▶ [BRIEF]: When you reach the line in the data below that contains "ATOM 43 O O", please start repeating lines exactly, and stop after the line that contains "ATOM 48 O O", repeating nothing else.

==============================

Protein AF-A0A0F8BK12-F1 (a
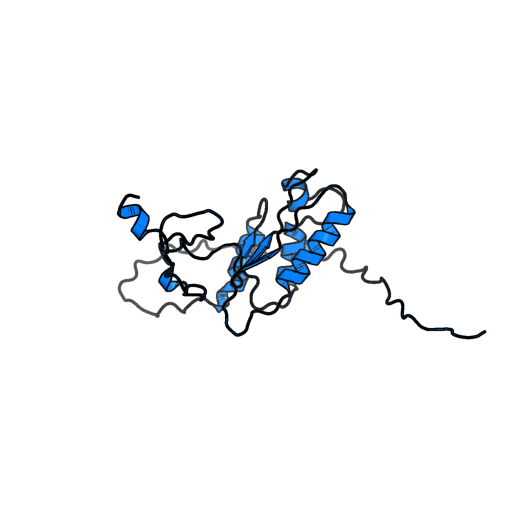fdb_monomer_lite)

Sequence (204 aa):
MGDRVAKRIYFRNSGDTSIPTLGEVRGKIFILQDFKSSQSALYGIPWNSDTVSSYSYRIASGTLFLGRKWKGVRSHLSENRPEDFNKLRITHTTASAGVRPINIATKNIPGAGMNTLLGRYLMFGKGDCFGIIVMDFPGRYLVEYILELNKQYLVPELSSSPFAPSAPPLPQWSEDVAFDSEAFTLDASSDEYGDAAATDVLVR

InterPro domains:
  IPR017946 PLC-like phosphodiesterase, TIM beta/alpha-barrel domain superfamily [G3DSA:3.20.20.190] (2-152)
  IPR017946 PLC-like phosphodiesterase, TIM beta/alpha-barrel domain superfamily [SSF51695] (9-150)

Organism: Ceratocystis fimbriata f. sp. platani (NCBI:txid88771)

Foldseek 3Di:
DDPVLVVQFQKDAPPDQAQDDCVSNPNHDQDQDPDDDPDNIDRHHHCPDPQEAEDDDADADDDVVLVVLLVSLLVQQLDAQDPRNSHAYEYELFYDDPDDRVCQQQHDPDDGHSLLSLQVCLVPPDYLDRGHYHGDPHDPVSVVSVVVSCPVVDDPPPPDPVPDDDDDDDPPDDPVPPPPPPVNPPDPPDPDDDDDDDDDDDDD

Structure (mmCIF, N/CA/C/O backbone):
data_AF-A0A0F8BK12-F1
#
_entry.id   AF-A0A0F8BK12-F1
#
loop_
_atom_site.group_PDB
_atom_site.id
_atom_site.type_symbol
_atom_site.label_atom_id
_atom_site.label_alt_id
_atom_site.label_comp_id
_atom_site.label_asym_id
_atom_site.label_entity_id
_atom_site.label_seq_id
_atom_site.pdbx_PDB_ins_code
_atom_site.Cartn_x
_atom_site.Cartn_y
_atom_site.Cartn_z
_atom_site.occupancy
_atom_site.B_iso_or_equiv
_atom_site.auth_seq_id
_atom_site.auth_comp_id
_atom_site.auth_asym_id
_atom_site.auth_atom_id
_atom_site.pdbx_PDB_model_num
ATOM 1 N N . MET A 1 1 ? -25.223 7.197 13.820 1.00 60.25 1 MET A N 1
ATOM 2 C CA . MET A 1 1 ? -24.874 6.050 12.948 1.00 60.25 1 MET A CA 1
ATOM 3 C C . MET A 1 1 ? -25.830 4.921 13.290 1.00 60.25 1 MET A C 1
ATOM 5 O O . MET A 1 1 ? -26.116 4.773 14.466 1.00 60.25 1 MET A O 1
ATOM 9 N N . GLY A 1 2 ? -26.355 4.169 12.321 1.00 74.81 2 GLY A N 1
ATOM 10 C CA . GLY A 1 2 ? -27.185 3.001 12.644 1.00 74.81 2 GLY A CA 1
ATOM 11 C C . GLY A 1 2 ? -26.337 1.844 13.187 1.00 74.81 2 GLY A C 1
ATOM 12 O O . GLY A 1 2 ? -25.222 1.632 12.707 1.00 74.81 2 GLY A O 1
ATOM 13 N N . ASP A 1 3 ? -26.872 1.067 14.131 1.00 77.88 3 ASP A N 1
ATOM 14 C CA . ASP A 1 3 ? -26.164 -0.008 14.856 1.00 77.88 3 ASP A CA 1
ATOM 15 C C . ASP A 1 3 ? -25.482 -1.047 13.953 1.00 77.88 3 ASP A C 1
ATOM 17 O O . ASP A 1 3 ? -24.489 -1.673 14.327 1.00 77.88 3 ASP A O 1
ATOM 21 N N . ARG A 1 4 ? -25.992 -1.234 12.730 1.00 80.81 4 ARG A N 1
ATOM 22 C CA . ARG A 1 4 ? -25.419 -2.164 11.746 1.00 80.81 4 ARG A CA 1
ATOM 23 C C . ARG A 1 4 ? -24.076 -1.693 11.191 1.00 80.81 4 ARG A C 1
ATOM 25 O O . ARG A 1 4 ? -23.213 -2.526 10.935 1.00 80.81 4 ARG A O 1
ATOM 32 N N . VAL A 1 5 ? -23.896 -0.384 11.015 1.00 82.25 5 VAL A N 1
ATOM 33 C CA . VAL A 1 5 ? -22.659 0.197 10.468 1.00 82.25 5 VAL A CA 1
ATOM 34 C C . VAL A 1 5 ? -21.558 0.188 11.524 1.00 82.25 5 VAL A C 1
ATOM 36 O O . VAL A 1 5 ? -20.428 -0.175 11.215 1.00 82.25 5 VAL A O 1
ATOM 39 N N . ALA A 1 6 ? -21.896 0.479 12.783 1.00 83.19 6 ALA A N 1
ATOM 40 C CA . ALA A 1 6 ? -20.935 0.462 13.886 1.00 83.19 6 ALA A CA 1
ATOM 41 C C . ALA A 1 6 ? -20.266 -0.917 14.067 1.00 83.19 6 ALA A C 1
ATOM 43 O O . ALA A 1 6 ? -19.074 -0.999 14.333 1.00 83.19 6 ALA A O 1
ATOM 44 N N . LYS A 1 7 ? -20.990 -2.018 13.819 1.00 87.62 7 LYS A N 1
ATOM 45 C CA . LYS A 1 7 ? -20.434 -3.387 13.876 1.00 87.62 7 LYS A CA 1
ATOM 46 C C . LYS A 1 7 ? -19.475 -3.726 12.727 1.00 87.62 7 LYS A C 1
ATOM 48 O O . LYS A 1 7 ? -18.796 -4.748 12.782 1.00 87.62 7 LYS A O 1
ATOM 53 N N . ARG A 1 8 ? -19.455 -2.914 11.667 1.00 92.94 8 ARG A N 1
ATOM 54 C CA . ARG A 1 8 ? -18.647 -3.124 10.456 1.00 92.94 8 ARG A CA 1
ATOM 55 C C . ARG A 1 8 ? -17.464 -2.177 10.361 1.00 92.94 8 ARG A C 1
ATOM 57 O O . ARG A 1 8 ? -16.740 -2.257 9.381 1.00 92.94 8 ARG A O 1
ATOM 64 N N . ILE A 1 9 ? -17.248 -1.314 11.345 1.00 92.38 9 ILE A N 1
ATOM 65 C CA . ILE A 1 9 ? -16.088 -0.431 11.398 1.00 92.38 9 ILE A CA 1
ATOM 66 C C . ILE A 1 9 ? -15.210 -0.876 12.561 1.00 92.38 9 ILE A C 1
ATOM 68 O O . ILE A 1 9 ? -15.707 -1.208 13.636 1.00 92.38 9 ILE A O 1
ATOM 72 N N . TYR A 1 10 ? -13.903 -0.931 12.332 1.00 92.88 10 TYR A N 1
ATOM 73 C CA . TYR A 1 10 ? -12.954 -1.129 13.414 1.00 92.88 10 TYR A CA 1
ATOM 74 C C . TYR A 1 10 ? -12.779 0.195 14.167 1.00 92.88 10 TYR A C 1
ATOM 76 O O . TYR A 1 10 ? -12.339 1.195 13.598 1.00 92.88 10 TYR A O 1
ATOM 84 N N . PHE A 1 11 ? -13.158 0.189 15.442 1.00 90.25 11 PHE A N 1
ATOM 85 C CA . PHE A 1 11 ? -12.925 1.290 16.366 1.00 90.25 11 PHE A CA 1
ATOM 86 C C . PHE A 1 11 ? -11.745 0.960 17.259 1.00 90.25 11 PHE A C 1
ATOM 88 O O . PHE A 1 11 ? -11.544 -0.197 17.629 1.00 90.25 11 PHE A O 1
ATOM 95 N N . ARG A 1 12 ? -11.013 2.000 17.635 1.00 86.12 12 ARG A N 1
ATOM 96 C CA . ARG A 1 12 ? -9.860 1.904 18.516 1.00 86.12 12 ARG A CA 1
ATOM 97 C C . ARG A 1 12 ? -10.090 2.728 19.773 1.00 86.12 12 ARG A C 1
ATOM 99 O O . ARG A 1 12 ? -10.623 3.841 19.711 1.00 86.12 12 ARG A O 1
ATOM 106 N N . ASN A 1 13 ? -9.665 2.178 20.906 1.00 82.38 13 ASN A N 1
ATOM 107 C CA . ASN A 1 13 ? -9.672 2.886 22.178 1.00 82.38 13 ASN A CA 1
ATOM 108 C C . ASN A 1 13 ? -8.602 3.982 22.193 1.00 82.38 13 ASN A C 1
ATOM 110 O O . ASN A 1 13 ? -7.520 3.833 21.623 1.00 82.38 13 ASN A O 1
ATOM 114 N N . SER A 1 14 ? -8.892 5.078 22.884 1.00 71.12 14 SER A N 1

==============================

▶ [WRITTEN RESPONSE]:
ATOM 43 O O . ALA A 1 6 ? -19.074 -0.999 14.333 1.00 83.19 6 ALA A O 1
ATOM 44 N N . LYS A 1 7 ? -20.990 -2.018 13.819 1.00 87.62 7 LYS A N 1
ATOM 45 C CA . LYS A 1 7 ? -20.434 -3.387 13.876 1.00 87.62 7 LYS A CA 1
ATOM 46 C C . LYS A 1 7 ? -19.475 -3.726 12.727 1.00 87.62 7 LYS A C 1
ATOM 48 O O . LYS A 1 7 ? -18.796 -4.748 12.782 1.00 87.62 7 LYS A O 1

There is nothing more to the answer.